Dan Britz, or Daniel 'God is Judge' Britz, as we used to call him occasionally in deference to the Solomonic character of his views on various controversial issues, will be remembered in very individual ways by the many people whose lives he touched.
As for myself, I recall most clearly how he threw himself heart and soul into his job. In the days that I knew him best, ca. 1972-1980, he typically appeared in Africana around 7:00 a.m. and began the workday by pushing a cart around the ring collecting books from carrels and engaging any earlybirds he found studying. Fresh from the Gold Coin on Howard Street where he routinely breakfasted, he was often at his best at that early hour, offering insights into world affairs that could not be found in books. Dan was, in fact, worldwise in ways not often encountered in an academic environment. He was ahead of events during the Iranian hostage crisis when he suggested that the Ayatollah would move the hostages to disparate locations to complicate their rescue. And, he may not have been far off the mark in his view that to prove the threat to Amcits on Grenada, the US government would have to draft some captured documents, after the invasion. Politics was always one of his favorite topics, but Dan never shied away from even more sensitive areas. He was known to start singing Tammy Wynette's hit, "Stand By Your Man," whenever discussions turned to feminism, or, as they say nowadays, 'gender issues'. His habit of explaining a few centuries of southern Ghana's history by with the statement that "Fantes cook with butter" was to some no less astounding.

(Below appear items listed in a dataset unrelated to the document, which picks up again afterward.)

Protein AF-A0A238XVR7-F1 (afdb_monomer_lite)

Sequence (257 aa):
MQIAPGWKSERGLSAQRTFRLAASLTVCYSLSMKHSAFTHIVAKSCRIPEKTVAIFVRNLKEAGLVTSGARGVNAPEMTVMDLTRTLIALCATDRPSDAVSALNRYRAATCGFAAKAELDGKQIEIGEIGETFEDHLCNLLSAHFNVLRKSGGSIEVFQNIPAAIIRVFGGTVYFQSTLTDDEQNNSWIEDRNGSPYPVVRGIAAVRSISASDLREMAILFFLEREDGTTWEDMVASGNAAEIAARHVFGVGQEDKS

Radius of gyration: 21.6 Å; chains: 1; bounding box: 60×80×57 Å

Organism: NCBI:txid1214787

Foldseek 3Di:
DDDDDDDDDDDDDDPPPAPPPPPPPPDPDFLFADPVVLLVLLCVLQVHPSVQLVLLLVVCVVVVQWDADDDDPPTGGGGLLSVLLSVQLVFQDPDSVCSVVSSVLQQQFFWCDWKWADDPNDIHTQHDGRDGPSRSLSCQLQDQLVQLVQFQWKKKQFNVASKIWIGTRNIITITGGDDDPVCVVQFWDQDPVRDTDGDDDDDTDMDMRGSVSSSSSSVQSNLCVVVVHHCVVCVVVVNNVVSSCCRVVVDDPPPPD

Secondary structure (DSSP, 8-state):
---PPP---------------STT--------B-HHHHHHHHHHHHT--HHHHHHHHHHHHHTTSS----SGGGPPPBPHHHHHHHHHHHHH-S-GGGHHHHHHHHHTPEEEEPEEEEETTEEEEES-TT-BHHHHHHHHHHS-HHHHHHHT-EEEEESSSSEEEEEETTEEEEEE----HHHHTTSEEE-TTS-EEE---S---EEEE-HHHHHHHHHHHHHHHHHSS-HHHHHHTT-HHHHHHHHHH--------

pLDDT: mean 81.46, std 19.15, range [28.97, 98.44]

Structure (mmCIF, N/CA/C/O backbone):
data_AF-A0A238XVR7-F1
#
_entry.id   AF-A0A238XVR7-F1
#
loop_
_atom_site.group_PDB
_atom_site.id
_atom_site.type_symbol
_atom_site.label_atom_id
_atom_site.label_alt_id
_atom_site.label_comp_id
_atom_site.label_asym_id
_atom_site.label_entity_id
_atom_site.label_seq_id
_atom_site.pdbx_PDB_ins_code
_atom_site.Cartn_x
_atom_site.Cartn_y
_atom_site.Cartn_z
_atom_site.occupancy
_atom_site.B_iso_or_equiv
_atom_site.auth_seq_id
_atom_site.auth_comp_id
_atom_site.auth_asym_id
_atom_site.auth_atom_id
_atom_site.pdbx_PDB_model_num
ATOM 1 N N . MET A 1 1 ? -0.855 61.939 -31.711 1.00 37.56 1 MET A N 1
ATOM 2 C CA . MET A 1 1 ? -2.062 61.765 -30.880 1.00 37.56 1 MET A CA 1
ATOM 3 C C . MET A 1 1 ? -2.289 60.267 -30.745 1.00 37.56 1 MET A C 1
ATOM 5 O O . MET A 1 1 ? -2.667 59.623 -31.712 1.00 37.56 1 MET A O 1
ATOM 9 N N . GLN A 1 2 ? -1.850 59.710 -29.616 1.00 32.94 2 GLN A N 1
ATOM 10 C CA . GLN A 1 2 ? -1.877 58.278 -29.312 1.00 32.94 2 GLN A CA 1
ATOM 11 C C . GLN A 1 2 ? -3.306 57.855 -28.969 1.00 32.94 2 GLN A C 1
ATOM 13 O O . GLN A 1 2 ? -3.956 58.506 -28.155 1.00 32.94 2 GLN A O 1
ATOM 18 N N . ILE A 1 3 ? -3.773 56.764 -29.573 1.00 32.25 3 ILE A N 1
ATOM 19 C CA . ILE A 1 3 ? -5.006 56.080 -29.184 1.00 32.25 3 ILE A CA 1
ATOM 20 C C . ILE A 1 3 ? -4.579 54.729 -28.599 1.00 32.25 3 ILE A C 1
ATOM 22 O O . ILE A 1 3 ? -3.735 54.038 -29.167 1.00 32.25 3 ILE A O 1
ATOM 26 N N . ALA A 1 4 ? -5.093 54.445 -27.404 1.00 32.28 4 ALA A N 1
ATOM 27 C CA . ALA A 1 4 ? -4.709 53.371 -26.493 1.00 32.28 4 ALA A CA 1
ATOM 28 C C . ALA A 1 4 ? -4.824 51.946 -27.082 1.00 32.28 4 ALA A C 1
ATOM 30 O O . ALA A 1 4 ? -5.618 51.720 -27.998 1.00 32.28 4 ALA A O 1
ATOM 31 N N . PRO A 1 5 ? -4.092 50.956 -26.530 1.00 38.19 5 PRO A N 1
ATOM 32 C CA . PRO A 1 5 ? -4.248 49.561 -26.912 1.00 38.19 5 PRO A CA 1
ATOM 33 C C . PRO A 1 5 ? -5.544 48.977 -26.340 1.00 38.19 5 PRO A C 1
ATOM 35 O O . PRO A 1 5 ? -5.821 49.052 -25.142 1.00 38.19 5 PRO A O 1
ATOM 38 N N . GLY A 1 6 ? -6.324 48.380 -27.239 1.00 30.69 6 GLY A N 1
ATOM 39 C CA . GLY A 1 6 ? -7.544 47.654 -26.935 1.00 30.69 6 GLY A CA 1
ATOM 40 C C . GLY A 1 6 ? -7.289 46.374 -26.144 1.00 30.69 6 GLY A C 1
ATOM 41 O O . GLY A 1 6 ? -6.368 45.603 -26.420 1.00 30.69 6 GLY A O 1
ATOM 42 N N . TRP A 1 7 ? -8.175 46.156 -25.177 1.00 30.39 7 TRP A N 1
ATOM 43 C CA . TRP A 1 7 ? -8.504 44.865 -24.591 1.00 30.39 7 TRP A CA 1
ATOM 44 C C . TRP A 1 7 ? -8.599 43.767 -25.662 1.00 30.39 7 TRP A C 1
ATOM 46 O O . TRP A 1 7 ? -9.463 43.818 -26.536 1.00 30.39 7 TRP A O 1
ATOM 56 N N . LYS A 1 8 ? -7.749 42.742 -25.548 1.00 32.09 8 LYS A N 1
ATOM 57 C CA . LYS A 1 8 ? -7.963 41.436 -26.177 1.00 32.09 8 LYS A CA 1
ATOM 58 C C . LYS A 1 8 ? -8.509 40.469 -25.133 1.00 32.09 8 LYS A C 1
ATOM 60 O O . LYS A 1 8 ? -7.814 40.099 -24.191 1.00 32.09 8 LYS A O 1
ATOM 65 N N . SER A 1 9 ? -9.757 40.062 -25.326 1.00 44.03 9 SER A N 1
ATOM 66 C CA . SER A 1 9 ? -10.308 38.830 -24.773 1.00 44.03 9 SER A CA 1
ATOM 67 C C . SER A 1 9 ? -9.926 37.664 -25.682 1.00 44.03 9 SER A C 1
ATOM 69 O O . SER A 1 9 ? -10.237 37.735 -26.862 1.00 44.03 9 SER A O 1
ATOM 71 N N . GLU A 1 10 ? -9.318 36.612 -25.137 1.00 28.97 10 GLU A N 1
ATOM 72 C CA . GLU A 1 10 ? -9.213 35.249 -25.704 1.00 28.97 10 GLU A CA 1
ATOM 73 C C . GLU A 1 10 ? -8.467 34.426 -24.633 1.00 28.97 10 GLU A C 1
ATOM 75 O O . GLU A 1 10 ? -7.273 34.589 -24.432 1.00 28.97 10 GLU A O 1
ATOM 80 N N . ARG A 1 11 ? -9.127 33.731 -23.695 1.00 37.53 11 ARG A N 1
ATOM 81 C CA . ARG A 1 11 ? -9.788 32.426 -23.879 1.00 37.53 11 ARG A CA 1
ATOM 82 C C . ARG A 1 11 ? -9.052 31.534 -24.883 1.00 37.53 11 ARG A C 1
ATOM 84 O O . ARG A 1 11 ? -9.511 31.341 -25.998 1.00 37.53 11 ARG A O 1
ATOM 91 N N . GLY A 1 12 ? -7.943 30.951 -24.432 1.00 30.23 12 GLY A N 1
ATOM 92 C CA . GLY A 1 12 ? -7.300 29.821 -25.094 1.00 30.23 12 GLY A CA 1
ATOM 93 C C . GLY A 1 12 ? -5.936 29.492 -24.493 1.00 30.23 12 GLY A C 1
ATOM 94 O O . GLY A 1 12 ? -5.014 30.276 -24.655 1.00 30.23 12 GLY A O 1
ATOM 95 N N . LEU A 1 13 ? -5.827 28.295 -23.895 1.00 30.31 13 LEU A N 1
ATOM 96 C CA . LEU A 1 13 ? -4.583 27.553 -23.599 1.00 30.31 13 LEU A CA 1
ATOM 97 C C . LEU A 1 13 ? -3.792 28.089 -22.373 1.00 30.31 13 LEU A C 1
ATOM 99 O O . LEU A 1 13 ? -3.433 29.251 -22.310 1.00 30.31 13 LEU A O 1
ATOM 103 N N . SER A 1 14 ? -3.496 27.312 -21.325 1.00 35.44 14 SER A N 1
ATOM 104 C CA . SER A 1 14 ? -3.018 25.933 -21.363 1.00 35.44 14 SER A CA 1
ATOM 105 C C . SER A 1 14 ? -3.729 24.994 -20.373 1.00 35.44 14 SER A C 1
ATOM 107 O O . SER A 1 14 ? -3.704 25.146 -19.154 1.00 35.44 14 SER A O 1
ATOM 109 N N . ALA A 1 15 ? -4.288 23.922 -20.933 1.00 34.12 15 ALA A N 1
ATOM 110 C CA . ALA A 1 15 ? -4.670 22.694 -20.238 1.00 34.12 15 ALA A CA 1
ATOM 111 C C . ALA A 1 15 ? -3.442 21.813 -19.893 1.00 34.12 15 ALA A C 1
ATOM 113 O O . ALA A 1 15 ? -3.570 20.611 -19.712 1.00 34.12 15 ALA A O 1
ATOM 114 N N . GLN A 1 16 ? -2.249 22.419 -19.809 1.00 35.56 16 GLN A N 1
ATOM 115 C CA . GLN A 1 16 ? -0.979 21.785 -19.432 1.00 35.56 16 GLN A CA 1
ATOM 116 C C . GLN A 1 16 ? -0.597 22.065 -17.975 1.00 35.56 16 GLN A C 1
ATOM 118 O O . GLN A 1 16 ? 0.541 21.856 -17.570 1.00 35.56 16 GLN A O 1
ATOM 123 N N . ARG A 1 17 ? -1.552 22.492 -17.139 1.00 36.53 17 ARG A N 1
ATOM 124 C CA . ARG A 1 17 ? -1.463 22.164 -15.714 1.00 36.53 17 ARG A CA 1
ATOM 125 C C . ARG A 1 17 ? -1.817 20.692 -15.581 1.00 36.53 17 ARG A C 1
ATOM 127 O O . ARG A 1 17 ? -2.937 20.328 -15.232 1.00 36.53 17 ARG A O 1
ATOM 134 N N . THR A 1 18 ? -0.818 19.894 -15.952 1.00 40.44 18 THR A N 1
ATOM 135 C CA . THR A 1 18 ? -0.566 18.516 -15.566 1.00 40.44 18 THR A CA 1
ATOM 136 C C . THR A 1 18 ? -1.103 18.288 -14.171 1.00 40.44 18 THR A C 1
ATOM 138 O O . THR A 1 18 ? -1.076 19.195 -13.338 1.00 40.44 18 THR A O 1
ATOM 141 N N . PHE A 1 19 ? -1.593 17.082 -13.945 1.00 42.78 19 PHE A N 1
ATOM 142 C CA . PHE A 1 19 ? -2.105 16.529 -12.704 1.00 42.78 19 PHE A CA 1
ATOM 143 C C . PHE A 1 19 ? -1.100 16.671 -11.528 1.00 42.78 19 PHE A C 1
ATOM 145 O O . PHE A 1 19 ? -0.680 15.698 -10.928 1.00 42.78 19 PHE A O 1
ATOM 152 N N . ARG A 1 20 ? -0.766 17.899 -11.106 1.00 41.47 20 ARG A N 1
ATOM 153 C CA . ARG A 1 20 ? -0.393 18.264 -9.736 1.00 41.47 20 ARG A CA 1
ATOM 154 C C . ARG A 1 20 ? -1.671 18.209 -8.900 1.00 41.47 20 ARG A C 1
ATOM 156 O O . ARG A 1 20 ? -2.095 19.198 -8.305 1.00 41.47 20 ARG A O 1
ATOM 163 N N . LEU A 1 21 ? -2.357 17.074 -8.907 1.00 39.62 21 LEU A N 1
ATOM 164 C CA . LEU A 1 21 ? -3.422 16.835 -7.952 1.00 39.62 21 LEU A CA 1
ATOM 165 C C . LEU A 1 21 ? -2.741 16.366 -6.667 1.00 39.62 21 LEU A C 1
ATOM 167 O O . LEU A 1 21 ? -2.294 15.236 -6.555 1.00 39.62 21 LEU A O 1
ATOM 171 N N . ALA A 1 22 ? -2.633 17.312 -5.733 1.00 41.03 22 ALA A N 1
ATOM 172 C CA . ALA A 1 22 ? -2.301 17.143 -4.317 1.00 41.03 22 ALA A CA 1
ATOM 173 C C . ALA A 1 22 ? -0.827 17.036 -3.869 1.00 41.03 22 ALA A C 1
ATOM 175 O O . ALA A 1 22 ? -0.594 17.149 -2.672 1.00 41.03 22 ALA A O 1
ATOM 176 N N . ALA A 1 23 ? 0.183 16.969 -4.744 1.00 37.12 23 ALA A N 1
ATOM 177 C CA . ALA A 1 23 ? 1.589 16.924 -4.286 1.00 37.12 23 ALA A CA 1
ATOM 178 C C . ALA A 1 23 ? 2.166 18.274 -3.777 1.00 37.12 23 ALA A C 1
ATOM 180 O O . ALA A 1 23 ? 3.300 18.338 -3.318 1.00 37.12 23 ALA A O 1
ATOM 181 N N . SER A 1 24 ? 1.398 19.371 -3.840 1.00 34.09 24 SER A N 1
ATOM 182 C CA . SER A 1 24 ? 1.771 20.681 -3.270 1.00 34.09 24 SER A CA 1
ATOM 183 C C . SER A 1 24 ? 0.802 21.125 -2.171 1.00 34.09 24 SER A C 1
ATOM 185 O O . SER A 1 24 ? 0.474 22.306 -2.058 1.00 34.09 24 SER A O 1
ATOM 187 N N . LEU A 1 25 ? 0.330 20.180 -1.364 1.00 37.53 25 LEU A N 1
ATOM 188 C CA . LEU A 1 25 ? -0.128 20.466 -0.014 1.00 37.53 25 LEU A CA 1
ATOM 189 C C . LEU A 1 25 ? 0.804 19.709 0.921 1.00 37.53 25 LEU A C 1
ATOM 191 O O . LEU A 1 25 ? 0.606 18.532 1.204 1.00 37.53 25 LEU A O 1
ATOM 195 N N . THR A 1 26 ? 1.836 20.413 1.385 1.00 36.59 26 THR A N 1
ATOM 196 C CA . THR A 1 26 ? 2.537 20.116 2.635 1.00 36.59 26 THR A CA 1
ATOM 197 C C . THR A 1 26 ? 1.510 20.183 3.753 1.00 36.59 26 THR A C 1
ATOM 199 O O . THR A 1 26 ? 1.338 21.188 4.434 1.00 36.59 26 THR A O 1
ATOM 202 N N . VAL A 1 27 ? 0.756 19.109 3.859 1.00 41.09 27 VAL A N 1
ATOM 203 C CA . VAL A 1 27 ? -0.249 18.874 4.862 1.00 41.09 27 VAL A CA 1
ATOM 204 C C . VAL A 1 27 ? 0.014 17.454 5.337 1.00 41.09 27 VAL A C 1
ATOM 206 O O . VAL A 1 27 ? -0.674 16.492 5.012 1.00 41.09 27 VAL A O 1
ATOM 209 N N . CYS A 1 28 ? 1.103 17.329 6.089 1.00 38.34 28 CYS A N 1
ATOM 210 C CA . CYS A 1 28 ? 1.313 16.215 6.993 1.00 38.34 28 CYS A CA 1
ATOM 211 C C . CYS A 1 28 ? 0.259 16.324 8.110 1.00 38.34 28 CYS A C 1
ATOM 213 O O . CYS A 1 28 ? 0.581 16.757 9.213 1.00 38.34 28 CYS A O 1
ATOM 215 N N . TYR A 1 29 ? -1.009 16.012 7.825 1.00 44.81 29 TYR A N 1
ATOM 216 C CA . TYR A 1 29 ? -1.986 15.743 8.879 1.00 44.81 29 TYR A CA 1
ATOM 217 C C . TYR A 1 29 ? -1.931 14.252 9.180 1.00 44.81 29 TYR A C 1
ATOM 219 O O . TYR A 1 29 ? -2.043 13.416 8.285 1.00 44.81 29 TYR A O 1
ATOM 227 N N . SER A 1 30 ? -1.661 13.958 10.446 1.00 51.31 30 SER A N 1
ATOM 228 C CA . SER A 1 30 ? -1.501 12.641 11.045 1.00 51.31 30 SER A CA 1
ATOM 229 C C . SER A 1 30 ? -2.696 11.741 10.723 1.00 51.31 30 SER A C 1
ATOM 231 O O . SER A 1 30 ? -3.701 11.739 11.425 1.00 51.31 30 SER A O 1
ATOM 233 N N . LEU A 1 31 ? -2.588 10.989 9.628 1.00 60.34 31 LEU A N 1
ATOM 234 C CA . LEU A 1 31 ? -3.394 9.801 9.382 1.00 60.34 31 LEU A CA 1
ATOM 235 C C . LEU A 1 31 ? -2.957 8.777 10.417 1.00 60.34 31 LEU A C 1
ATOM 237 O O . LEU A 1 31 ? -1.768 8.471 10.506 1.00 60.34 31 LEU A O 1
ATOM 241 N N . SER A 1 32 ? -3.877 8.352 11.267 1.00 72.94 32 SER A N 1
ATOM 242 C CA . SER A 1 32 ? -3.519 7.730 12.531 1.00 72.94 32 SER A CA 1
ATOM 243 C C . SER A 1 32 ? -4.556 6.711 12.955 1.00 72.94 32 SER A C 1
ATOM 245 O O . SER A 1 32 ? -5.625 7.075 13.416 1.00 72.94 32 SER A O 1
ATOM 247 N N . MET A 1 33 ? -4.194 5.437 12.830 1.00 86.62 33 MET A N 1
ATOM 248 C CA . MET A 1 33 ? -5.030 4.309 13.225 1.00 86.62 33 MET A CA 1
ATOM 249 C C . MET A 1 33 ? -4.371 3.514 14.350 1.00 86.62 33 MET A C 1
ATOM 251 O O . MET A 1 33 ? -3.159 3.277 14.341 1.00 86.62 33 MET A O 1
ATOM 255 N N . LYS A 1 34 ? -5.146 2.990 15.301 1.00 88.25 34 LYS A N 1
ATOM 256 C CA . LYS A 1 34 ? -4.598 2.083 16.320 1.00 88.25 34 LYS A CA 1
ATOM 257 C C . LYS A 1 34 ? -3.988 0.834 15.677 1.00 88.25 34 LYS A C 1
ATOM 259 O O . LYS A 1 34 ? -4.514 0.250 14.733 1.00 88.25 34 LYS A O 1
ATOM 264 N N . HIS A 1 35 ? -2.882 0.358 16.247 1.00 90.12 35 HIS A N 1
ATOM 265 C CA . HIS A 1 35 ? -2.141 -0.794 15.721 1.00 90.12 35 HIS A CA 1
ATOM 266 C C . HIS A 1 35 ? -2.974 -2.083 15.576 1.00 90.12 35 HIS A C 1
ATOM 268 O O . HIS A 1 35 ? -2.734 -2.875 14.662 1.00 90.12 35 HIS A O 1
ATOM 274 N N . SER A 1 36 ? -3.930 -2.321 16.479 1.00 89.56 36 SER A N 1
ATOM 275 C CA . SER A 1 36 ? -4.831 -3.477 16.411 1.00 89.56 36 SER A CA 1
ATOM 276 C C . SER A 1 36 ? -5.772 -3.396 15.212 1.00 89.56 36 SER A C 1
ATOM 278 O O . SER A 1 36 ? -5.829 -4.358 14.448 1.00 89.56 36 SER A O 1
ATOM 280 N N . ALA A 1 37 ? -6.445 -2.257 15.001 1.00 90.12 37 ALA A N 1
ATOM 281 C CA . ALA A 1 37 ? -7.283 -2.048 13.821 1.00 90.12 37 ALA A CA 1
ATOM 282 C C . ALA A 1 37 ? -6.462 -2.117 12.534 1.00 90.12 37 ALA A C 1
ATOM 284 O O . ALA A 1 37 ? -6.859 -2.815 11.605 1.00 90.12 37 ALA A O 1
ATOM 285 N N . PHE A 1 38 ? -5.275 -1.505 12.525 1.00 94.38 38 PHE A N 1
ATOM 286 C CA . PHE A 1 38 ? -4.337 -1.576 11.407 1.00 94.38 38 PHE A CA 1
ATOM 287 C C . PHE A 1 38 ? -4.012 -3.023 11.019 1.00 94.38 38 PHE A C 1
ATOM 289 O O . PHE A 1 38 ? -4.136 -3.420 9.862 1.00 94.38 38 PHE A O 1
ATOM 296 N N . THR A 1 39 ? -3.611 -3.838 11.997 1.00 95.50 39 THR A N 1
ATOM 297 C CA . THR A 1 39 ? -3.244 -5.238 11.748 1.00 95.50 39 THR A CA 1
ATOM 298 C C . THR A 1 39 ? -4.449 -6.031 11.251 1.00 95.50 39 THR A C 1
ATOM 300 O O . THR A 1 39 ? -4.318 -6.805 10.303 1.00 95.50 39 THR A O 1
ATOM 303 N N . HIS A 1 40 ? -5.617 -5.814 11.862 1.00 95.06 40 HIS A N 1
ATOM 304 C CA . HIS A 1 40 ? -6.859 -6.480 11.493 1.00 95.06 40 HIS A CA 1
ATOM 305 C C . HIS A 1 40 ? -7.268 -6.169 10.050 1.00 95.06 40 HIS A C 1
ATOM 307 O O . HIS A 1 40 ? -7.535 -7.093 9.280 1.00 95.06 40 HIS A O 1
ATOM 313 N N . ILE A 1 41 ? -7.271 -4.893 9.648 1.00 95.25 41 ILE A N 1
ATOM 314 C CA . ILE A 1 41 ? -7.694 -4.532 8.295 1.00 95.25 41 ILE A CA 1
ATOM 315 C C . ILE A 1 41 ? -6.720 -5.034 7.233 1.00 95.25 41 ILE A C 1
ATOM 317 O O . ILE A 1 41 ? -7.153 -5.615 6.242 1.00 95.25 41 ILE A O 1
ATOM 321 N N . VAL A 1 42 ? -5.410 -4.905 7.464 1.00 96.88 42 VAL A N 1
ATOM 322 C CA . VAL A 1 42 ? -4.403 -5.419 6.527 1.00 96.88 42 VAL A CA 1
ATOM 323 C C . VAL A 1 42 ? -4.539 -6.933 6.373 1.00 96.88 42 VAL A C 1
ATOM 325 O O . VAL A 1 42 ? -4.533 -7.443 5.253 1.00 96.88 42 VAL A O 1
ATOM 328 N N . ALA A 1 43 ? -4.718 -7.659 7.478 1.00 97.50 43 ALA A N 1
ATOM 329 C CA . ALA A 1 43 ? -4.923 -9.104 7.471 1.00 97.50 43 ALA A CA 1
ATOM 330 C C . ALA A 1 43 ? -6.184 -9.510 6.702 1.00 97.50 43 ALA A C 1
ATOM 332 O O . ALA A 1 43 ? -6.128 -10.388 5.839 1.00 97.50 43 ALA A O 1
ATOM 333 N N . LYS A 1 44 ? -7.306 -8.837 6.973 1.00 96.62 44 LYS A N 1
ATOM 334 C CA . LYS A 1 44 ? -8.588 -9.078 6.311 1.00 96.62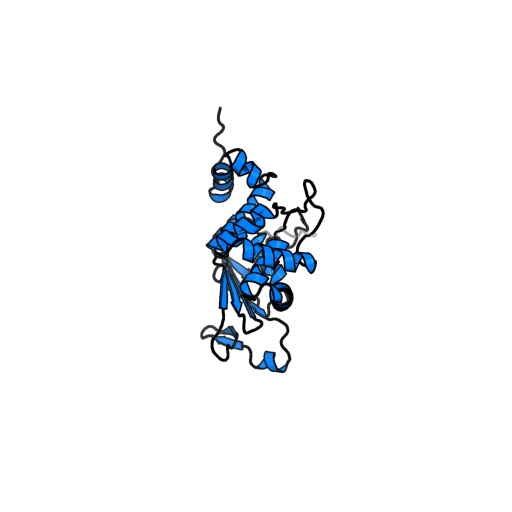 44 LYS A CA 1
ATOM 335 C C . LYS A 1 44 ? -8.501 -8.817 4.805 1.00 96.62 44 LYS A C 1
ATOM 337 O O . LYS A 1 44 ? -8.810 -9.717 4.025 1.00 96.62 44 LYS A O 1
ATOM 342 N N . SER A 1 45 ? -8.043 -7.633 4.398 1.00 96.00 45 SER A N 1
ATOM 343 C CA . SER A 1 45 ? -8.006 -7.229 2.987 1.00 96.00 45 SER A CA 1
ATOM 344 C C . SER A 1 45 ? -6.964 -8.013 2.187 1.00 96.00 45 SER A C 1
ATOM 346 O O . SER A 1 45 ? -7.229 -8.404 1.055 1.00 96.00 45 SER A O 1
ATOM 348 N N . CYS A 1 46 ? -5.811 -8.343 2.783 1.00 95.44 46 CYS A N 1
ATOM 349 C CA . CYS A 1 46 ? -4.801 -9.177 2.121 1.00 95.44 46 CYS A CA 1
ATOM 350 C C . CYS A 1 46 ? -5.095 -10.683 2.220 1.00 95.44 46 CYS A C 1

I will leave to others the task of honoring Dan for his professional contributions to Northwestern's Africana Library and the field of African studies. However, I respected his interest in balancing the acquisition of books with the collection of archival materials which also have valuable stories to tell. I enjoyed working with someone who was willing to push the envelope and do new things in this area. He certainly exhibited unusual calm the day a Cannonball freight truck arrived at the library loading dock with 30, 4-drawer file cabinets, the fruit of one of my manuscript collection letters. "What is this stuff?" he inquired, "and where did it come from?" My sheepish reply didn't entirely satisfy him and to this day I have no idea whatever happened to those files.
Above all, however, it seems to me that the essential Dan Britz was more to be appreciated off campus than on. Inconspicuously, out of the public view, Dan gave unselfishly of his time, treasure, and intelligence to so many students, over so long a time that his position in a better place can never be doubted. Surely he was the Bibliographer of Africana, but to many of us he was also something akin to a diplomat-in-residence for whatever problems a student might have--personal or professional--Dan could be relied upon to provide insightful advice. And often he provided a lot more than that--his car to help a student escape a mean landlord by moving out of an apartment in the dead of night; a room in his house to a student who had nowhere to stay; and even his services as a courier when a student's girlfriend in Philadelphia needed to send a frozen lasagna back with him on a flight to Evanston.
While Dan's professional achievements define a life well spent and will benefit generations of scholars to come, we mourn him here today most of all because of what he meant to us personally. The clergy are fond of reminding us that death is love's measure, that love freely given away lasts forever. For this we are deeply in Dan's debt.